> **WORK ITEM**: Word for word, print each line of the listing below; pictures stay out.

> **RECORD EXTRACTS**:
● ● ●

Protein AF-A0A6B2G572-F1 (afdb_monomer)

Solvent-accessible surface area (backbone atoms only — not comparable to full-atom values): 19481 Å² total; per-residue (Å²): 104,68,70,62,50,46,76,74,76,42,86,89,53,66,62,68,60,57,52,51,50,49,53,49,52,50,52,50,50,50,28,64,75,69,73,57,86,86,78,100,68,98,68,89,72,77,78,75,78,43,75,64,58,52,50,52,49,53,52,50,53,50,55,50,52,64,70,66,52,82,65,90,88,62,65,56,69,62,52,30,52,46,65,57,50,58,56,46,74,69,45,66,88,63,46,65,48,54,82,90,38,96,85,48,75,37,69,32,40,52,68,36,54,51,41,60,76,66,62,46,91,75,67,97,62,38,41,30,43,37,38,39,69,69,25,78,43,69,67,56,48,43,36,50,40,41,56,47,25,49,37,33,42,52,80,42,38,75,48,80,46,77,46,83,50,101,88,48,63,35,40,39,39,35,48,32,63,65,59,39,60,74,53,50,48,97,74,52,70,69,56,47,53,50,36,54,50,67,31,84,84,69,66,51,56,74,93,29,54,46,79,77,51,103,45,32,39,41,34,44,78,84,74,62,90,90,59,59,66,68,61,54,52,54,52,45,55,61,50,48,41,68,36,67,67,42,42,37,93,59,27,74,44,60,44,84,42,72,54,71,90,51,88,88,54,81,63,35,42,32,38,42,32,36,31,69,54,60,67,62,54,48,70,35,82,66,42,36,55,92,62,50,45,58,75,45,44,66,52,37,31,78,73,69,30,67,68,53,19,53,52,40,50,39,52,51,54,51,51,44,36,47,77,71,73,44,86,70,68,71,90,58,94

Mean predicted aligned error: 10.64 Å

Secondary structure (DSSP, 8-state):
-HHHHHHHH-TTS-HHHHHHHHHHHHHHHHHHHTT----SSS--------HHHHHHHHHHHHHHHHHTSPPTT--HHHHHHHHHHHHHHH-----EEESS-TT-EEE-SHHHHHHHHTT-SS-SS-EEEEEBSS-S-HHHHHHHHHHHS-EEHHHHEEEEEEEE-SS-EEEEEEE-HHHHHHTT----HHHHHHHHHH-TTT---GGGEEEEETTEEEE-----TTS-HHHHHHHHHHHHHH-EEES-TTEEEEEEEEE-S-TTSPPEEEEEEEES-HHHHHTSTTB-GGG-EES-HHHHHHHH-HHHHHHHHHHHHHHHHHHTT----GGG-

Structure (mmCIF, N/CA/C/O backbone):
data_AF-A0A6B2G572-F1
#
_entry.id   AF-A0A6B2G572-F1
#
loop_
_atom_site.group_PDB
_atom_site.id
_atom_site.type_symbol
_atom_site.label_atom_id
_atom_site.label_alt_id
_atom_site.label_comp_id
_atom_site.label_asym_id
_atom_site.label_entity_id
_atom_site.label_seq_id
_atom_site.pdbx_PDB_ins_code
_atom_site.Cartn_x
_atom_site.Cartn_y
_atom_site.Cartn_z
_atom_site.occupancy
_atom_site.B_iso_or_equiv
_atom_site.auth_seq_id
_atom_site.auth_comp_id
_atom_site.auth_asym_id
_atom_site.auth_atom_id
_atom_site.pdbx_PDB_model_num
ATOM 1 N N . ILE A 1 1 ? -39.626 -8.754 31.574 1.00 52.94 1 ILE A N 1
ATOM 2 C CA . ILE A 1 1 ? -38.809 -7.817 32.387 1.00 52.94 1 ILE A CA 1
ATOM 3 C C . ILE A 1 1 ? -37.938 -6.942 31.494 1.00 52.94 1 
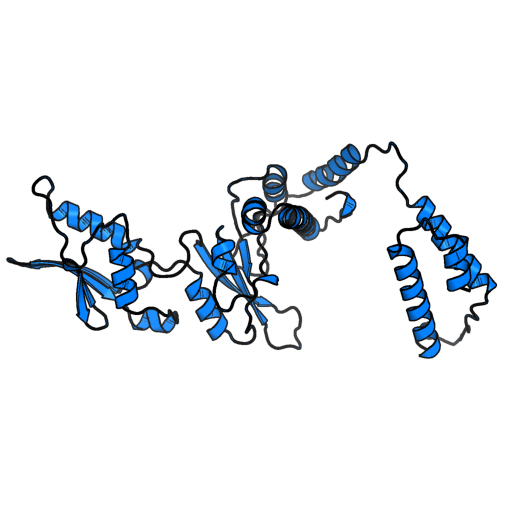ILE A C 1
ATOM 5 O O . ILE A 1 1 ? -38.172 -5.748 31.484 1.00 52.94 1 ILE A O 1
ATOM 9 N N . LEU A 1 2 ? -37.005 -7.490 30.703 1.00 52.09 2 LEU A N 1
ATOM 10 C CA . LEU A 1 2 ? -36.204 -6.689 29.759 1.00 52.09 2 LEU A CA 1
ATOM 11 C C . LEU A 1 2 ? -37.074 -5.921 28.752 1.00 52.09 2 LEU A C 1
ATOM 13 O O . LEU A 1 2 ? -37.001 -4.702 28.719 1.00 52.09 2 LEU A O 1
ATOM 17 N N . ASN A 1 3 ? -37.988 -6.597 28.049 1.00 50.38 3 ASN A N 1
ATOM 18 C CA . ASN A 1 3 ? -38.876 -5.939 27.076 1.00 50.38 3 ASN A CA 1
ATOM 19 C C . ASN A 1 3 ? -39.782 -4.859 27.696 1.00 50.38 3 ASN A C 1
ATOM 21 O O . ASN A 1 3 ? -40.051 -3.854 27.053 1.00 50.38 3 ASN A O 1
ATOM 25 N N . SER A 1 4 ? -40.202 -5.028 28.957 1.00 52.31 4 SER A N 1
ATOM 26 C CA . SER A 1 4 ? -41.008 -4.031 29.680 1.00 52.31 4 SER A CA 1
ATOM 27 C C . SER A 1 4 ? -40.180 -2.855 30.221 1.00 52.31 4 SER A C 1
ATOM 29 O O . SER A 1 4 ? -40.712 -1.763 30.392 1.00 52.31 4 SER A O 1
ATOM 31 N N . TYR A 1 5 ? -38.887 -3.066 30.504 1.00 54.56 5 TYR A N 1
ATOM 32 C CA . TYR A 1 5 ? -37.945 -2.013 30.915 1.00 54.56 5 TYR A CA 1
ATOM 33 C C . TYR A 1 5 ? -37.486 -1.174 29.713 1.00 54.56 5 TYR A C 1
ATOM 35 O O . TYR A 1 5 ? -37.390 0.050 29.801 1.00 54.56 5 TYR A O 1
ATOM 43 N N . ILE A 1 6 ? -37.263 -1.843 28.577 1.00 55.22 6 ILE A N 1
ATOM 44 C CA . ILE A 1 6 ? -36.906 -1.238 27.291 1.00 55.22 6 ILE A CA 1
ATOM 45 C C . ILE A 1 6 ? -38.022 -0.297 26.810 1.00 55.22 6 ILE A C 1
ATOM 47 O O . ILE A 1 6 ? -37.735 0.833 26.433 1.00 55.22 6 ILE A O 1
ATOM 51 N N . SER A 1 7 ? -39.292 -0.709 26.912 1.00 50.84 7 SER A N 1
ATOM 52 C CA . SER A 1 7 ? -40.433 0.062 26.394 1.00 50.84 7 SER A CA 1
ATOM 53 C C . SER A 1 7 ? -40.796 1.321 27.192 1.00 50.84 7 SER A C 1
ATOM 55 O O . SER A 1 7 ? -41.494 2.182 26.668 1.00 50.84 7 SER A O 1
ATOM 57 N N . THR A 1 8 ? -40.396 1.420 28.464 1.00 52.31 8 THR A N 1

● ● ●

> **FINISHED EXERCISE**:
Protein AF-A0A6B2G572-F1 (afdb_monomer)

Solvent-accessible surface area (backbone atoms only — not comparable to full-atom values): 19481 Å² total; per-residue (Å²): 104,68,70,62,50,46,76,74,76,42,86,89,53,66,62,68,60,57,52,51,50,49,53,49,52,50,52,50,50,50,28,64,75,69,73,57,86,86,78,100,68,98,68,89,72,77,78,75,78,43,75,64,58,52,50,52,49,53,52,50,53,50,55,50,52,64,70,66,52,82,65,90,88,62,65,56,69,62,52,30,52,46,65,57,50,58,56,46,74,69,45,66,88,63,46,65,48,54,82,90,38,96,85,48,75,37,69,32,40,52,68,36,54,51,41,60,76,66,62,46,91,75,67,97,62,38,41,30,43,37,38,39,69,69,25,78,43,69,67,56,48,43,36,50,40,41,56,47,25,49,37,33,42,52,80,42,38,75,48,80,46,77,46,83,50,101,88,48,63,35,40,39,39,35,48,32,63,65,59,39,60,74,53,50,48,97,74,52,70,69,56,47,53,50,36,54,50,67,31,84,84,69,66,51,56,74,93,29,54,46,79,77,51,103,45,32,39,41,34,44,78,84,74,62,90,90,59,59,66,68,61,54,52,54,52,45,55,61,50,48,41,68,36,67,67,42,42,37,93,59,27,74,44,60,44,84,42,72,54,71,90,51,88,88,54,81,63,35,42,32,38,42,32,36,31,69,54,60,67,62,54,48,70,35,82,66,42,36,55,92,62,50,45,58,75,45,44,66,52,37,31,78,73,69,30,67,68,53,19,53,52,40,50,39,52,51,54,51,51,44,36,47,77,71,73,44,86,70,68,71,90,58,94

Mean predicted aligned error: 10.64 Å

Secondary structure (DSSP, 8-state):
-HHHHHHHH-TTS-HHHHHHHHHHHHHHHHHHHTT----SSS--------HHHHHHHHHHHHHHHHHTSPPTT--HHHHHHHHHHHHHHH-----EEESS-TT-EEE-SHHHHHHHHTT-SS-SS-EEEEEBSS-S-HHHHHHHHHHHS-EEHHHHEEEEEEEE-SS-EEEEEEE-HHHHHHTT----HHHHHHHHHH-TTT---GGGEEEEETTEEEE-----TTS-HHHHHHHHHHHHHH-EEES-TTEEEEEEEEE-S-TTSPPEEEEEEEES-HHHHHTSTTB-GGG-EES-HHHHHHHH-HHHHHHHHHHHHHHHHHHTT----GGG-

Structure (mmCIF, N/CA/C/O backbone):
data_AF-A0A6B2G572-F1
#
_entry.id   AF-A0A6B2G572-F1
#
loop_
_atom_site.group_PDB
_atom_site.id
_atom_site.type_symbol
_atom_site.label_atom_id
_atom_site.label_alt_id
_atom_site.label_comp_id
_atom_site.label_asym_id
_atom_site.label_entity_id
_atom_site.label_seq_id
_atom_site.pdbx_PDB_ins_code
_atom_site.Cartn_x
_atom_site.Cartn_y
_atom_site.Cartn_z
_atom_site.occupancy
_atom_site.B_iso_or_equiv
_atom_site.auth_seq_id
_atom_site.auth_comp_id
_atom_site.auth_asym_id
_atom_site.auth_atom_id
_atom_site.pdbx_PDB_model_num
ATOM 1 N N . ILE A 1 1 ? -39.626 -8.754 31.574 1.00 52.94 1 ILE A N 1
ATOM 2 C CA . ILE A 1 1 ? -38.809 -7.817 32.387 1.00 52.94 1 ILE A CA 1
ATOM 3 C C . ILE A 1 1 ? -37.938 -6.942 31.494 1.00 52.94 1 
ILE A C 1
ATOM 5 O O . ILE A 1 1 ? -38.172 -5.748 31.484 1.00 52.94 1 ILE A O 1
ATOM 9 N N . LEU A 1 2 ? -37.005 -7.490 30.703 1.00 52.09 2 LEU A N 1
ATOM 10 C CA . LEU A 1 2 ? -36.204 -6.689 29.759 1.00 52.09 2 LEU A CA 1
ATOM 11 C C . LEU A 1 2 ? -37.074 -5.921 28.752 1.00 52.09 2 LEU A C 1
ATOM 13 O O . LEU A 1 2 ? -37.001 -4.702 28.719 1.00 52.09 2 LEU A O 1
ATOM 17 N N . ASN A 1 3 ? -37.988 -6.597 28.049 1.00 50.38 3 ASN A N 1
ATOM 18 C CA . ASN A 1 3 ? -38.876 -5.939 27.076 1.00 50.38 3 ASN A CA 1
ATOM 19 C C . ASN A 1 3 ? -39.782 -4.859 27.696 1.00 50.38 3 ASN A C 1
ATOM 21 O O . ASN A 1 3 ? -40.051 -3.854 27.053 1.00 50.38 3 ASN A O 1
ATOM 25 N N . SER A 1 4 ? -40.202 -5.028 28.957 1.00 52.31 4 SER A N 1
ATOM 26 C CA . SER A 1 4 ? -41.008 -4.031 29.680 1.00 52.31 4 SER A CA 1
ATOM 27 C C . SER A 1 4 ? -40.180 -2.855 30.221 1.00 52.31 4 SER A C 1
ATOM 29 O O . SER A 1 4 ? -40.712 -1.763 30.392 1.00 52.31 4 SER A O 1
ATOM 31 N N . TYR A 1 5 ? -38.887 -3.066 30.504 1.00 54.56 5 TYR A N 1
ATOM 32 C CA . TYR A 1 5 ? -37.945 -2.013 30.915 1.00 54.56 5 TYR A CA 1
ATOM 33 C C . TYR A 1 5 ? -37.486 -1.174 29.713 1.00 54.56 5 TYR A C 1
ATOM 35 O O . TYR A 1 5 ? -37.390 0.050 29.801 1.00 54.56 5 TYR A O 1
ATOM 43 N N . ILE A 1 6 ? -37.263 -1.843 28.577 1.00 55.22 6 ILE A N 1
ATOM 44 C CA . ILE A 1 6 ? -36.906 -1.238 27.291 1.00 55.22 6 ILE A CA 1
ATOM 45 C C . ILE A 1 6 ? -38.022 -0.297 26.810 1.00 55.22 6 ILE A C 1
ATOM 47 O O . ILE A 1 6 ? -37.735 0.833 26.433 1.00 55.22 6 ILE A O 1
ATOM 51 N N . SER A 1 7 ? -39.292 -0.709 26.912 1.00 50.84 7 SER A N 1
ATOM 52 C CA . SER A 1 7 ? -40.433 0.062 26.394 1.00 50.84 7 SER A CA 1
ATOM 53 C C . SER A 1 7 ? -40.796 1.321 27.192 1.00 50.84 7 SER A C 1
ATOM 55 O O . SER A 1 7 ? -41.494 2.182 26.668 1.00 50.84 7 SER A O 1
ATOM 57 N N . THR A 1 8 ? -40.396 1.420 28.464 1.00 52.31 8 THR A N 1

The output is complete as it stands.